- The paper establishes that infinite overparameterization with optimal ridge penalty minimizes test risk in RF regression and kernel ridge regression.
- The methodology provides closed-form risk estimates, demonstrating that larger models with more data consistently yield superior performance.
- The study reveals that overfitting, typically undesired, is essential in powerlaw tasks, prompting a re-evaluation of model complexity in ML.
More is Better in Modern Machine Learning: when Infinite Overparameterization is Optimal and Overfitting is Obligatory
James B. Simon and collaborators investigate a prevalent assertion in modern machine learning: more is always advantageous. Their paper articulates the premise that larger models with broader datasets and increased computational resources generally achieve superior performance, focusing on random feature (RF) regression as a representative model for shallow networks. This paper provides a thorough theoretical underpinning for the empirical successes noted with overparameterized models by illustrating how and why infinite width and minimal regularization yield optimal results in RF regression and kernel ridge regression (KRR).
The authors start with a rigorous examination of RF regression, showing that the test risk decreases as the number of features and samples increases, provided the optimal ridge penalty is selected. An intriguing implication of this analysis is that infinite width RF models are preferable over any finite width configurations, reinforcing the assertion that "more is better" in terms of feature count. Moreover, their analysis identifies that in tasks characterized by a powerlaw eigenstructure, RF models achieve near-optimal performance only when the training error is much smaller than the test error, implying that overfitting—traditionally seen as undesirable—is necessary.
The paper's claims are grounded in real-world datasets and validated with computer vision tasks employing convolutional neural tangent kernels. These experimental evaluations align with the theoretical predictions, demonstrating that infinite-feature models not only offer practical benefits but do so by exploiting the structure of powerlaw tasks where the eigenvalues and coefficients decay polynomially. They provide evidence that these models attain optimal regularization when the fitting ratio of training to test error remains substantially less than one, an insight that challenges conventional understanding.

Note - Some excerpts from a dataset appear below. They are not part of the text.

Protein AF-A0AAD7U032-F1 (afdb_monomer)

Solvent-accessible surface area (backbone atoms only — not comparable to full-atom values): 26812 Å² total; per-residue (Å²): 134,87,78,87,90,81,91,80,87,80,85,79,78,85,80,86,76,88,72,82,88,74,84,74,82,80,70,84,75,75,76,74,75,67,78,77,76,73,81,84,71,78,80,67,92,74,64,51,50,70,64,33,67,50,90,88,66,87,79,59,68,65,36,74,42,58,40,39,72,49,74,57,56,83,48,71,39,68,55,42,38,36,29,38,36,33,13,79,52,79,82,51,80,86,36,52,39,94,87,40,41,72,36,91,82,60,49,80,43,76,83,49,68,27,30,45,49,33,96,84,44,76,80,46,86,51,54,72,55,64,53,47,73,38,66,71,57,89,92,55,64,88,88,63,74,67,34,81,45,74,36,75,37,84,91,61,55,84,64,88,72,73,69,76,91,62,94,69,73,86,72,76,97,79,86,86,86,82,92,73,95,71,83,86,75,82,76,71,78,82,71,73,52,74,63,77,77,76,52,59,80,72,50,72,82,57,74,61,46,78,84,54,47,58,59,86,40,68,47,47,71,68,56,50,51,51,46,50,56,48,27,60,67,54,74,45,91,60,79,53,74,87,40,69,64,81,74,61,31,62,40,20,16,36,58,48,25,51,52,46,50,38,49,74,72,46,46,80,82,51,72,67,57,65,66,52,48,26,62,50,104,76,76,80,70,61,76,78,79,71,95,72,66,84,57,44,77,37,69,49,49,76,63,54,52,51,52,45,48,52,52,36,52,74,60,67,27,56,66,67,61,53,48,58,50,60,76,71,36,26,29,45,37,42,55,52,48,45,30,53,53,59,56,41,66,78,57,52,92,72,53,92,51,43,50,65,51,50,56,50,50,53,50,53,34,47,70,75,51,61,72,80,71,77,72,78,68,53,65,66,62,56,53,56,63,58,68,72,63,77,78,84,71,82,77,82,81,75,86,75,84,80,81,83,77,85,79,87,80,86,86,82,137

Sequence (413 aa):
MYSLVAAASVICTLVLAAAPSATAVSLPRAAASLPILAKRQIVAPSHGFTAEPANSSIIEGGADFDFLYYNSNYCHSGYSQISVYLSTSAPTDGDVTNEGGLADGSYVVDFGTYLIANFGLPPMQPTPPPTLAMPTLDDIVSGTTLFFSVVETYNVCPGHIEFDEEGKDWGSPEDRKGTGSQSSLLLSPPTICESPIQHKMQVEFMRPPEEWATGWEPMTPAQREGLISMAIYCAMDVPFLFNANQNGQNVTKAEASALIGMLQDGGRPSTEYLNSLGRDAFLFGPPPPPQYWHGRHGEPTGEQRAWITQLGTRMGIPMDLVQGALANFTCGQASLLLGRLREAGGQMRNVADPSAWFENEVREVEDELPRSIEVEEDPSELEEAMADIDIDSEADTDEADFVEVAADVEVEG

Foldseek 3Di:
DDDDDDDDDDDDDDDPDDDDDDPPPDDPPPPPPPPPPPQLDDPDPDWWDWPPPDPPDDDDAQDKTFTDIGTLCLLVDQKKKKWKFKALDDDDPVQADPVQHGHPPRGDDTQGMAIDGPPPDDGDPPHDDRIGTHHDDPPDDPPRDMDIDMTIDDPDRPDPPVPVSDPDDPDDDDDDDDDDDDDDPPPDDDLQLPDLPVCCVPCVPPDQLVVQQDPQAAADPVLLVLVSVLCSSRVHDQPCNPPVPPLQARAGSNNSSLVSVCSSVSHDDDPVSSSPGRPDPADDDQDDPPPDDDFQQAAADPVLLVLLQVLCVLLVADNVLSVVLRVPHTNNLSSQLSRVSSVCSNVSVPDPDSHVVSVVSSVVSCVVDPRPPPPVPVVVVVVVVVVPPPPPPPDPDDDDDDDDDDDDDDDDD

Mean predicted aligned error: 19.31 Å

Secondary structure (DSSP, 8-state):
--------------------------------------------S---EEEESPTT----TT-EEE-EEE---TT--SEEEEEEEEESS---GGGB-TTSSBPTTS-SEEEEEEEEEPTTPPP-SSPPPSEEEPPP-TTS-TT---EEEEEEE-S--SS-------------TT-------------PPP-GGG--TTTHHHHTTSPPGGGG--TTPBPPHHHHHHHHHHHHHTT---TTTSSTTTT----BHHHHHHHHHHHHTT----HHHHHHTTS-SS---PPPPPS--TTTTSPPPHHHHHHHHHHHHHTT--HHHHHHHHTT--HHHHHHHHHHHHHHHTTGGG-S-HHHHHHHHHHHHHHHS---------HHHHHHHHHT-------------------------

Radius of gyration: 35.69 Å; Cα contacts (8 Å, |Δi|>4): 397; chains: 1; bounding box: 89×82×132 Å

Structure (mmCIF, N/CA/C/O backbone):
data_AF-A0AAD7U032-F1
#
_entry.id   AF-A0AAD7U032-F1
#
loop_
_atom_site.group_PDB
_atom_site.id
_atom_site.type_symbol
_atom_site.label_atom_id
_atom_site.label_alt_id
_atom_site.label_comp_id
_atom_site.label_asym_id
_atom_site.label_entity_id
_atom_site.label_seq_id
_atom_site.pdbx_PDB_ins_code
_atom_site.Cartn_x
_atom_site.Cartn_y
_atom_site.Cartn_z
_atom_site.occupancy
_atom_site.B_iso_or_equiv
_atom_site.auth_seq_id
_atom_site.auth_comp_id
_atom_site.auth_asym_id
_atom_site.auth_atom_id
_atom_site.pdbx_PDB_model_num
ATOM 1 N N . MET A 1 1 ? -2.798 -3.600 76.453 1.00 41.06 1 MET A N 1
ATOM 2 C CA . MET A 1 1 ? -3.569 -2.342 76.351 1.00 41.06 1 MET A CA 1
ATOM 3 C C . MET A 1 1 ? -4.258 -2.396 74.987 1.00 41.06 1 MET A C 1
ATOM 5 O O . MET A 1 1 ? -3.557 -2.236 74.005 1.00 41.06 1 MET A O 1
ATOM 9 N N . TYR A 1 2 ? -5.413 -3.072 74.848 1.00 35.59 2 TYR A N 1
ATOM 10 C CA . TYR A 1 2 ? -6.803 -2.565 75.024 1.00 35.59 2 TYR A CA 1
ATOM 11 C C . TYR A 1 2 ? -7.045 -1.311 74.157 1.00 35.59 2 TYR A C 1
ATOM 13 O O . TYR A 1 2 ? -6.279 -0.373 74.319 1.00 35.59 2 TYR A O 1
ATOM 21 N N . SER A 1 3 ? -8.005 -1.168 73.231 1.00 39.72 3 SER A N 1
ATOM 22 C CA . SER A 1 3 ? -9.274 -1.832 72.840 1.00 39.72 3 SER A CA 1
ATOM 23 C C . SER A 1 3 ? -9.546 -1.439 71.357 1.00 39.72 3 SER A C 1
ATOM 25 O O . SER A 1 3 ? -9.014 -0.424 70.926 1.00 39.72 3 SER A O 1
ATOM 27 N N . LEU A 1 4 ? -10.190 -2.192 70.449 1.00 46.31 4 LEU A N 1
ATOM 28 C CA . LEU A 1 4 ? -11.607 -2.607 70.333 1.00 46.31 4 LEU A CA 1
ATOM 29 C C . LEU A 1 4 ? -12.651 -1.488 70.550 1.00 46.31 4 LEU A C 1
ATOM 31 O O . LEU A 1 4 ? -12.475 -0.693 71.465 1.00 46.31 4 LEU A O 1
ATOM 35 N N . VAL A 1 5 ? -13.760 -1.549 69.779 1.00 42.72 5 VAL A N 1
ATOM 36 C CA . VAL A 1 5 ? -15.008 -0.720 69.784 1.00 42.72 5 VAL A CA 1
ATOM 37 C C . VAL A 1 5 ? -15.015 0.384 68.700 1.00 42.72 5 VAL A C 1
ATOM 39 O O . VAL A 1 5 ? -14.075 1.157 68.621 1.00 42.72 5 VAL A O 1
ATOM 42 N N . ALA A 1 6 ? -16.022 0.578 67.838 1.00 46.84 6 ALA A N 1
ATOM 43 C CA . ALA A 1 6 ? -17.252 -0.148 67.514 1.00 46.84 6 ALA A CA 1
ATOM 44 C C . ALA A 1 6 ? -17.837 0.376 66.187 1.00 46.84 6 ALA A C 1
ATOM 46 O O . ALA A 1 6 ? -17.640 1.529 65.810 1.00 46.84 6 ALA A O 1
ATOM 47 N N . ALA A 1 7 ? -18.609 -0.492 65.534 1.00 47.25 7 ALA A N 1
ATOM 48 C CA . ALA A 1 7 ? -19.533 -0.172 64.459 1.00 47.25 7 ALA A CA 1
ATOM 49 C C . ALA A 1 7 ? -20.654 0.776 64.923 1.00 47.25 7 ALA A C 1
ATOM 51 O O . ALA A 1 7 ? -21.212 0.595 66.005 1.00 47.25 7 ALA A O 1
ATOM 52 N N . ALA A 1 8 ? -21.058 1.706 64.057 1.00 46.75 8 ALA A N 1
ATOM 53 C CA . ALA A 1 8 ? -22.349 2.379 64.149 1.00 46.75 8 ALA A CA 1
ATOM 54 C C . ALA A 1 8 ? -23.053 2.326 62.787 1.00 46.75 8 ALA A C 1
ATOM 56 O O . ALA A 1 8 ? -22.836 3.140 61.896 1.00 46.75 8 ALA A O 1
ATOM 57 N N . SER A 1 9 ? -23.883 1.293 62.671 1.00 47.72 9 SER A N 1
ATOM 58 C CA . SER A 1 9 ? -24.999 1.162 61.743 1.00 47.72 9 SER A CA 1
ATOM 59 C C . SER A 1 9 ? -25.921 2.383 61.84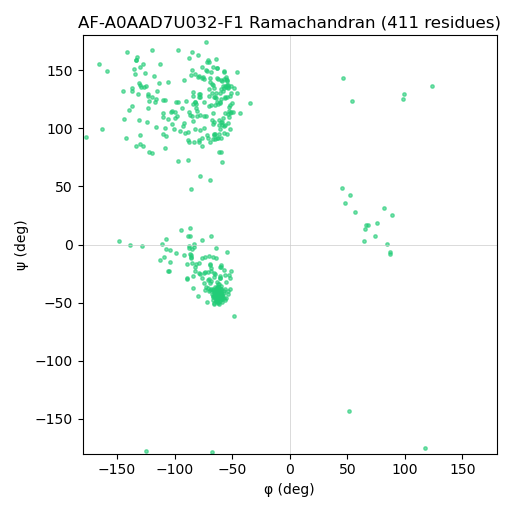8 1.00 47.72 9 SER A C 1
ATOM 61 O O . SER A 1 9 ? -26.475 2.638 62.918 1.00 47.72 9 SER A O 1
ATOM 63 N N . VAL A 1 10 ? -26.105 3.122 60.752 1.00 52.47 10 VAL A N 1
ATOM 64 C CA . VAL A 1 10 ? -27.197 4.095 60.615 1.00 52.47 10 VAL A CA 1
ATOM 65 C C . VAL A 1 10 ? -28.177 3.549 59.590 1.00 52.47 10 VAL A C 1
ATOM 67 O O . VAL A 1 10 ? -28.017 3.676 58.379 1.00 52.47 10 VAL A O 1
ATOM 70 N N . ILE A 1 11 ? -29.193 2.892 60.138 1.00 46.78 11 ILE A N 1
ATOM 71 C CA . ILE A 1 11 ? -30.429 2.495 59.478 1.00 46.78 11 ILE A CA 1
ATOM 72 C C . ILE A 1 11 ? -31.166 3.790 59.118 1.00 46.78 11 ILE A C 1
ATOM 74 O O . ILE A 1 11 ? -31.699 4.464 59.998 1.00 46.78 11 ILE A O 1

This paper proclaims the obligatory nature of overfitting in certain scenarios, specifically within the framework of tasks characterized by powerlaw eigenstructure. The authors develop a criterion dictating that for optimal test performance, the fitting ratio should be much smaller than one, showcasing that large models with low regularization are necessitated by the task's inherent data structure rather than being anomalies or exceptions.
The authors' contributions include:
- Derivation of general closed-form estimates for RF regression test risks.
- Establishing that increased features and data consistently yield better performance.
- Detailed investigation into obligatory overfitting for powerlaw tasks, revealing that small or zero regularization is optimal.
- Empirical validation using standard computer vision datasets, affirming the criteria for obligatory overfitting.
The paper positions its findings within the broader context of machine learning and proposes that rather than adopting parsimonious models as classical statistics advocated, we should embrace overparameterization for its benefits in approximating an idealized limit. The results suggest a paradigm shift: understanding that models' inclination towards complexity under limited regularization aligns with realistic task difficulty rather than being a detour into fitting noise.
Looking forward, these results could inspire fresh theoretical frameworks for analyzing the behaviors and benefits of deep learning models. There is also scope for exploring how these principles extend to more complex architectures beyond shallow networks. Furthermore, understanding the granularity of when and why overfitting becomes necessary can inform better model selection and training practices, potentially guiding the development of models that align with specific task structures inherent in realistic data distributions.